YOUR INSTRUCTIONS: Return the entire listing exactly, leaving nothing out.

INFORMATION:
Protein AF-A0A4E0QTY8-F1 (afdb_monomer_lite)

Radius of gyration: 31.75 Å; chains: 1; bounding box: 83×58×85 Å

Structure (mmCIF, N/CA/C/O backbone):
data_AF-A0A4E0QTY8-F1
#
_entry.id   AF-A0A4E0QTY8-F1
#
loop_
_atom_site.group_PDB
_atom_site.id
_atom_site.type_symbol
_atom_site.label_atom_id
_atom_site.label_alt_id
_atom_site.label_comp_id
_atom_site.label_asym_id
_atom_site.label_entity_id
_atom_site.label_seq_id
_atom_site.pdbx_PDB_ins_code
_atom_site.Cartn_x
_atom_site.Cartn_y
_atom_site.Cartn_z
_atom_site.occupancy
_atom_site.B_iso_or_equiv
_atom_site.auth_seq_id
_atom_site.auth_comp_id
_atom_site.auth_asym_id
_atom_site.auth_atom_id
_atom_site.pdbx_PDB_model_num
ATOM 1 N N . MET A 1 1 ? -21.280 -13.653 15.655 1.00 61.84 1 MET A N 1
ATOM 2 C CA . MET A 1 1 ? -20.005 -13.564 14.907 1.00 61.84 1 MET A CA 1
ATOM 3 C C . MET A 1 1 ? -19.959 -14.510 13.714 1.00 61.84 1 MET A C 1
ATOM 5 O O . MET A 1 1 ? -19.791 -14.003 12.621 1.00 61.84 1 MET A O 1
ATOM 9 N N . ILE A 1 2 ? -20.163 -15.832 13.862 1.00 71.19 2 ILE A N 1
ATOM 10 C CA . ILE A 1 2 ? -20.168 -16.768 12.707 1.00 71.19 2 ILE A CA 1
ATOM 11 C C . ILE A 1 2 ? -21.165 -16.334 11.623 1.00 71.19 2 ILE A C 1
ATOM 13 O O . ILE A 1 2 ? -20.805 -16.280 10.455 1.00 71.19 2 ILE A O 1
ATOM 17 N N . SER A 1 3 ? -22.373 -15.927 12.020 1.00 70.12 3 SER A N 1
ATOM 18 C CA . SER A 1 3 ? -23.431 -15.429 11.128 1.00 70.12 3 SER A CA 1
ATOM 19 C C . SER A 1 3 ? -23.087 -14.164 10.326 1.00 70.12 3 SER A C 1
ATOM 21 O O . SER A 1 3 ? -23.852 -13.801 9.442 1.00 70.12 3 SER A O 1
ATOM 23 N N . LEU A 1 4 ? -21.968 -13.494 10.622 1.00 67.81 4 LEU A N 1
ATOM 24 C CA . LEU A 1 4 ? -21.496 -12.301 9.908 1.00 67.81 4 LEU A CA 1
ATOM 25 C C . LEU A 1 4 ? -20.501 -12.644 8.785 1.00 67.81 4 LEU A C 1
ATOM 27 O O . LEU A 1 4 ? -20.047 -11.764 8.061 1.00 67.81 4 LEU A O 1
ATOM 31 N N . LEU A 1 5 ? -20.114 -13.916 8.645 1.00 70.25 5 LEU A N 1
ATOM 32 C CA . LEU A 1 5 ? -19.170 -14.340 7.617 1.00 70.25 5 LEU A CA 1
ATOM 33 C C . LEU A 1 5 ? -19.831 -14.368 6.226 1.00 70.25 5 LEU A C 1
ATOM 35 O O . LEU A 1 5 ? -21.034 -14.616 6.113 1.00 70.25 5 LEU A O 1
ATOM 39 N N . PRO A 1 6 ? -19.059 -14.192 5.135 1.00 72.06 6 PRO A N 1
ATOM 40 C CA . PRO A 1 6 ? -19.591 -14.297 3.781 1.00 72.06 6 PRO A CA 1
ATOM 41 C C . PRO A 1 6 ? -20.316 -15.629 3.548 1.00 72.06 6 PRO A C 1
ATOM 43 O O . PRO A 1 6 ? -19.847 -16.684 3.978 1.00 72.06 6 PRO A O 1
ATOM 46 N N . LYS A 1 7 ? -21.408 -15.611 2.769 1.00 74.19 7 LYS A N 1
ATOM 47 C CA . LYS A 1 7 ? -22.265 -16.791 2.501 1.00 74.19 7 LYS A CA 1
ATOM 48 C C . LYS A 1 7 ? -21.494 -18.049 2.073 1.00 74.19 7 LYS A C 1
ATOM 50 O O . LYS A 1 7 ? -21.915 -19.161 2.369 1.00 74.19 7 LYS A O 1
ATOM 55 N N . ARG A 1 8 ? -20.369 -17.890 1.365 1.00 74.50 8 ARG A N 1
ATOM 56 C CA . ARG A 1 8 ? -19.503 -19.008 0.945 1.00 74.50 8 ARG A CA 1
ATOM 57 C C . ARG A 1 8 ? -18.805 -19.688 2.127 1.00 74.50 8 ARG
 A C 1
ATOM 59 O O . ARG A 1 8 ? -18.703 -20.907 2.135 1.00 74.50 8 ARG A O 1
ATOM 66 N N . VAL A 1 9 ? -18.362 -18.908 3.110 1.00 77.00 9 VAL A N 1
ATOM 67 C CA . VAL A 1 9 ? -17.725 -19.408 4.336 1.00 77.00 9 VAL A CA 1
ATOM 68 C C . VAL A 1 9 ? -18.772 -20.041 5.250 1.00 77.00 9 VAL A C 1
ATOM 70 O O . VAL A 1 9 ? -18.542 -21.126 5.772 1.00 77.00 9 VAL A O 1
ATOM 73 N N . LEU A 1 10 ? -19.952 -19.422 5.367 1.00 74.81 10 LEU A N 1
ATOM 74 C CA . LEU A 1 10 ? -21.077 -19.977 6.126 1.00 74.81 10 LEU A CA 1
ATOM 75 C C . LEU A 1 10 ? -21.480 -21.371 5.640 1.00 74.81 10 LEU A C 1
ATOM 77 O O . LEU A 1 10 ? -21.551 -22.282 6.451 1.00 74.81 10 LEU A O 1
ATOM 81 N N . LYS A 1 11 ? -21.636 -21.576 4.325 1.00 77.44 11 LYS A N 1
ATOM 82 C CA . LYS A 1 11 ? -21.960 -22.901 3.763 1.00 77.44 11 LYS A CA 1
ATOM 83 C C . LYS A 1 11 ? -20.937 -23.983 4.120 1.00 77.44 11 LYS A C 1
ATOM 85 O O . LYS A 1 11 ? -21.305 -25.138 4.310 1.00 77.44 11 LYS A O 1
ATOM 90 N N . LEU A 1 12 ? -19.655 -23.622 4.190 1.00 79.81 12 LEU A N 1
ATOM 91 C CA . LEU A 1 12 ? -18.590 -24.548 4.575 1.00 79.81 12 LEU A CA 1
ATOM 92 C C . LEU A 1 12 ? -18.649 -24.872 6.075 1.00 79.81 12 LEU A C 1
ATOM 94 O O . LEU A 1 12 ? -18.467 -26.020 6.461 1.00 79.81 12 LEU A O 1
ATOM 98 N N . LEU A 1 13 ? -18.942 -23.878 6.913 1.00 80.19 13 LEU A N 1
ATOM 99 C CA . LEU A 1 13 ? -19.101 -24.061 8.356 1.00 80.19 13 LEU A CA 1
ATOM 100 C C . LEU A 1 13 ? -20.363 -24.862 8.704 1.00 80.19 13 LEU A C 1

OUTPUT OF THE EXERCISE:
Protein AF-A0A4E0QTY8-F1 (afdb_monomer_lite)

Radius of gyration: 31.75 Å; chains: 1; bounding box: 83×58×85 Å

Structure (mmCIF, N/CA/C/O backbone):
data_AF-A0A4E0QTY8-F1
#
_entry.id   AF-A0A4E0QTY8-F1
#
loop_
_atom_site.group_PDB
_atom_site.id
_atom_site.type_symbol
_atom_site.label_atom_id
_atom_site.label_alt_id
_atom_site.label_comp_id
_atom_site.label_asym_id
_atom_site.label_entity_id
_atom_site.label_seq_id
_atom_site.pdbx_PDB_ins_code
_atom_site.Cartn_x
_atom_site.Cartn_y
_atom_site.Cartn_z
_atom_site.occupancy
_atom_site.B_iso_or_equiv
_atom_site.auth_seq_id
_atom_site.auth_comp_id
_atom_site.auth_asym_id
_atom_site.auth_atom_id
_atom_site.pdbx_PDB_model_num
ATOM 1 N N . MET A 1 1 ? -21.280 -13.653 15.655 1.00 61.84 1 MET A N 1
ATOM 2 C CA . MET A 1 1 ? -20.005 -13.564 14.907 1.00 61.84 1 MET A CA 1
ATOM 3 C C . MET A 1 1 ? -19.959 -14.510 13.714 1.00 61.84 1 MET A C 1
ATOM 5 O O . MET A 1 1 ? -19.791 -14.003 12.621 1.00 61.84 1 MET A O 1
ATOM 9 N N . ILE A 1 2 ? -20.163 -15.832 13.862 1.00 71.19 2 ILE A N 1
ATOM 10 C CA . ILE A 1 2 ? -20.168 -16.768 12.707 1.00 71.19 2 ILE A CA 1
ATOM 11 C C . ILE A 1 2 ? -21.165 -16.334 11.623 1.00 71.19 2 ILE A C 1
ATOM 13 O O . ILE A 1 2 ? -20.805 -16.280 10.455 1.00 71.19 2 ILE A O 1
ATOM 17 N N . SER A 1 3 ? -22.373 -15.927 12.020 1.00 70.12 3 SER A N 1
ATOM 18 C CA . SER A 1 3 ? -23.431 -15.429 11.128 1.00 70.12 3 SER A CA 1
ATOM 19 C C . SER A 1 3 ? -23.087 -14.164 10.326 1.00 70.12 3 SER A C 1
ATOM 21 O O . SER A 1 3 ? -23.852 -13.801 9.442 1.00 70.12 3 SER A O 1
ATOM 23 N N . LEU A 1 4 ? -21.968 -13.494 10.622 1.00 67.81 4 LEU A N 1
ATOM 24 C CA . LEU A 1 4 ? -21.496 -12.301 9.908 1.00 67.81 4 LEU A CA 1
ATOM 25 C C . LEU A 1 4 ? -20.501 -12.644 8.785 1.00 67.81 4 LEU A C 1
ATOM 27 O O . LEU A 1 4 ? -20.047 -11.764 8.061 1.00 67.81 4 LEU A O 1
ATOM 31 N N . LEU A 1 5 ? -20.114 -13.916 8.645 1.00 70.25 5 LEU A N 1
ATOM 32 C CA . LEU A 1 5 ? -19.170 -14.340 7.617 1.00 70.25 5 LEU A CA 1
ATOM 33 C C . LEU A 1 5 ? -19.831 -14.368 6.226 1.00 70.25 5 LEU A C 1
ATOM 35 O O . LEU A 1 5 ? -21.034 -14.616 6.113 1.00 70.25 5 LEU A O 1
ATOM 39 N N . PRO A 1 6 ? -19.059 -14.192 5.135 1.00 72.06 6 PRO A N 1
ATOM 40 C CA . PRO A 1 6 ? -19.591 -14.297 3.781 1.00 72.06 6 PRO A CA 1
ATOM 41 C C . PRO A 1 6 ? -20.316 -15.629 3.548 1.00 72.06 6 PRO A C 1
ATOM 43 O O . PRO A 1 6 ? -19.847 -16.684 3.978 1.00 72.06 6 PRO A O 1
ATOM 46 N N . LYS A 1 7 ? -21.408 -15.611 2.769 1.00 74.19 7 LYS A N 1
ATOM 47 C CA . LYS A 1 7 ? -22.265 -16.791 2.501 1.00 74.19 7 LYS A CA 1
ATOM 48 C C . LYS A 1 7 ? -21.494 -18.049 2.073 1.00 74.19 7 LYS A C 1
ATOM 50 O O . LYS A 1 7 ? -21.915 -19.161 2.369 1.00 74.19 7 LYS A O 1
ATOM 55 N N . ARG A 1 8 ? -20.369 -17.890 1.365 1.00 74.50 8 ARG A N 1
ATOM 56 C CA . ARG A 1 8 ? -19.503 -19.008 0.945 1.00 74.50 8 ARG A CA 1
ATOM 57 C C . ARG A 1 8 ? -18.805 -19.688 2.127 1.00 74.50 8 ARG
 A C 1
ATOM 59 O O . ARG A 1 8 ? -18.703 -20.907 2.135 1.00 74.50 8 ARG A O 1
ATOM 66 N N . VAL A 1 9 ? -18.362 -18.908 3.110 1.00 77.00 9 VAL A N 1
ATOM 67 C CA . VAL A 1 9 ? -17.725 -19.408 4.336 1.00 77.00 9 VAL A CA 1
ATOM 68 C C . VAL A 1 9 ? -18.772 -20.041 5.250 1.00 77.00 9 VAL A C 1
ATOM 70 O O . VAL A 1 9 ? -18.542 -21.126 5.772 1.00 77.00 9 VAL A O 1
ATOM 73 N N . LEU A 1 10 ? -19.952 -19.422 5.367 1.00 74.81 10 LEU A N 1
ATOM 74 C CA . LEU A 1 10 ? -21.077 -19.977 6.126 1.00 74.81 10 LEU A CA 1
ATOM 75 C C . LEU A 1 10 ? -21.480 -21.371 5.640 1.00 74.81 10 LEU A C 1
ATOM 77 O O . LEU A 1 10 ? -21.551 -22.282 6.451 1.00 74.81 10 LEU A O 1
ATOM 81 N N . LYS A 1 11 ? -21.636 -21.576 4.325 1.00 77.44 11 LYS A N 1
ATOM 82 C CA . LYS A 1 11 ? -21.960 -22.901 3.763 1.00 77.44 11 LYS A CA 1
ATOM 83 C C . LYS A 1 11 ? -20.937 -23.983 4.120 1.00 77.44 11 LYS A C 1
ATOM 85 O O . LYS A 1 11 ? -21.305 -25.138 4.310 1.00 77.44 11 LYS A O 1
ATOM 90 N N . LEU A 1 12 ? -19.655 -23.622 4.190 1.00 79.81 12 LEU A N 1
ATOM 91 C CA . LEU A 1 12 ? -18.590 -24.548 4.575 1.00 79.81 12 LEU A CA 1
ATOM 92 C C . LEU A 1 12 ? -18.649 -24.872 6.075 1.00 79.81 12 LEU A C 1
ATOM 94 O O . LEU A 1 12 ? -18.467 -26.020 6.461 1.00 79.81 12 LEU A O 1
ATOM 98 N N . LEU A 1 13 ? -18.942 -23.878 6.913 1.00 80.19 13 LEU A N 1
ATOM 99 C CA . LEU A 1 13 ? -19.101 -24.061 8.356 1.00 80.19 13 LEU A CA 1
ATOM 100 C C . LEU A 1 13 ? -20.363 -24.862 8.704 1.00 80.19 13 LEU A C 1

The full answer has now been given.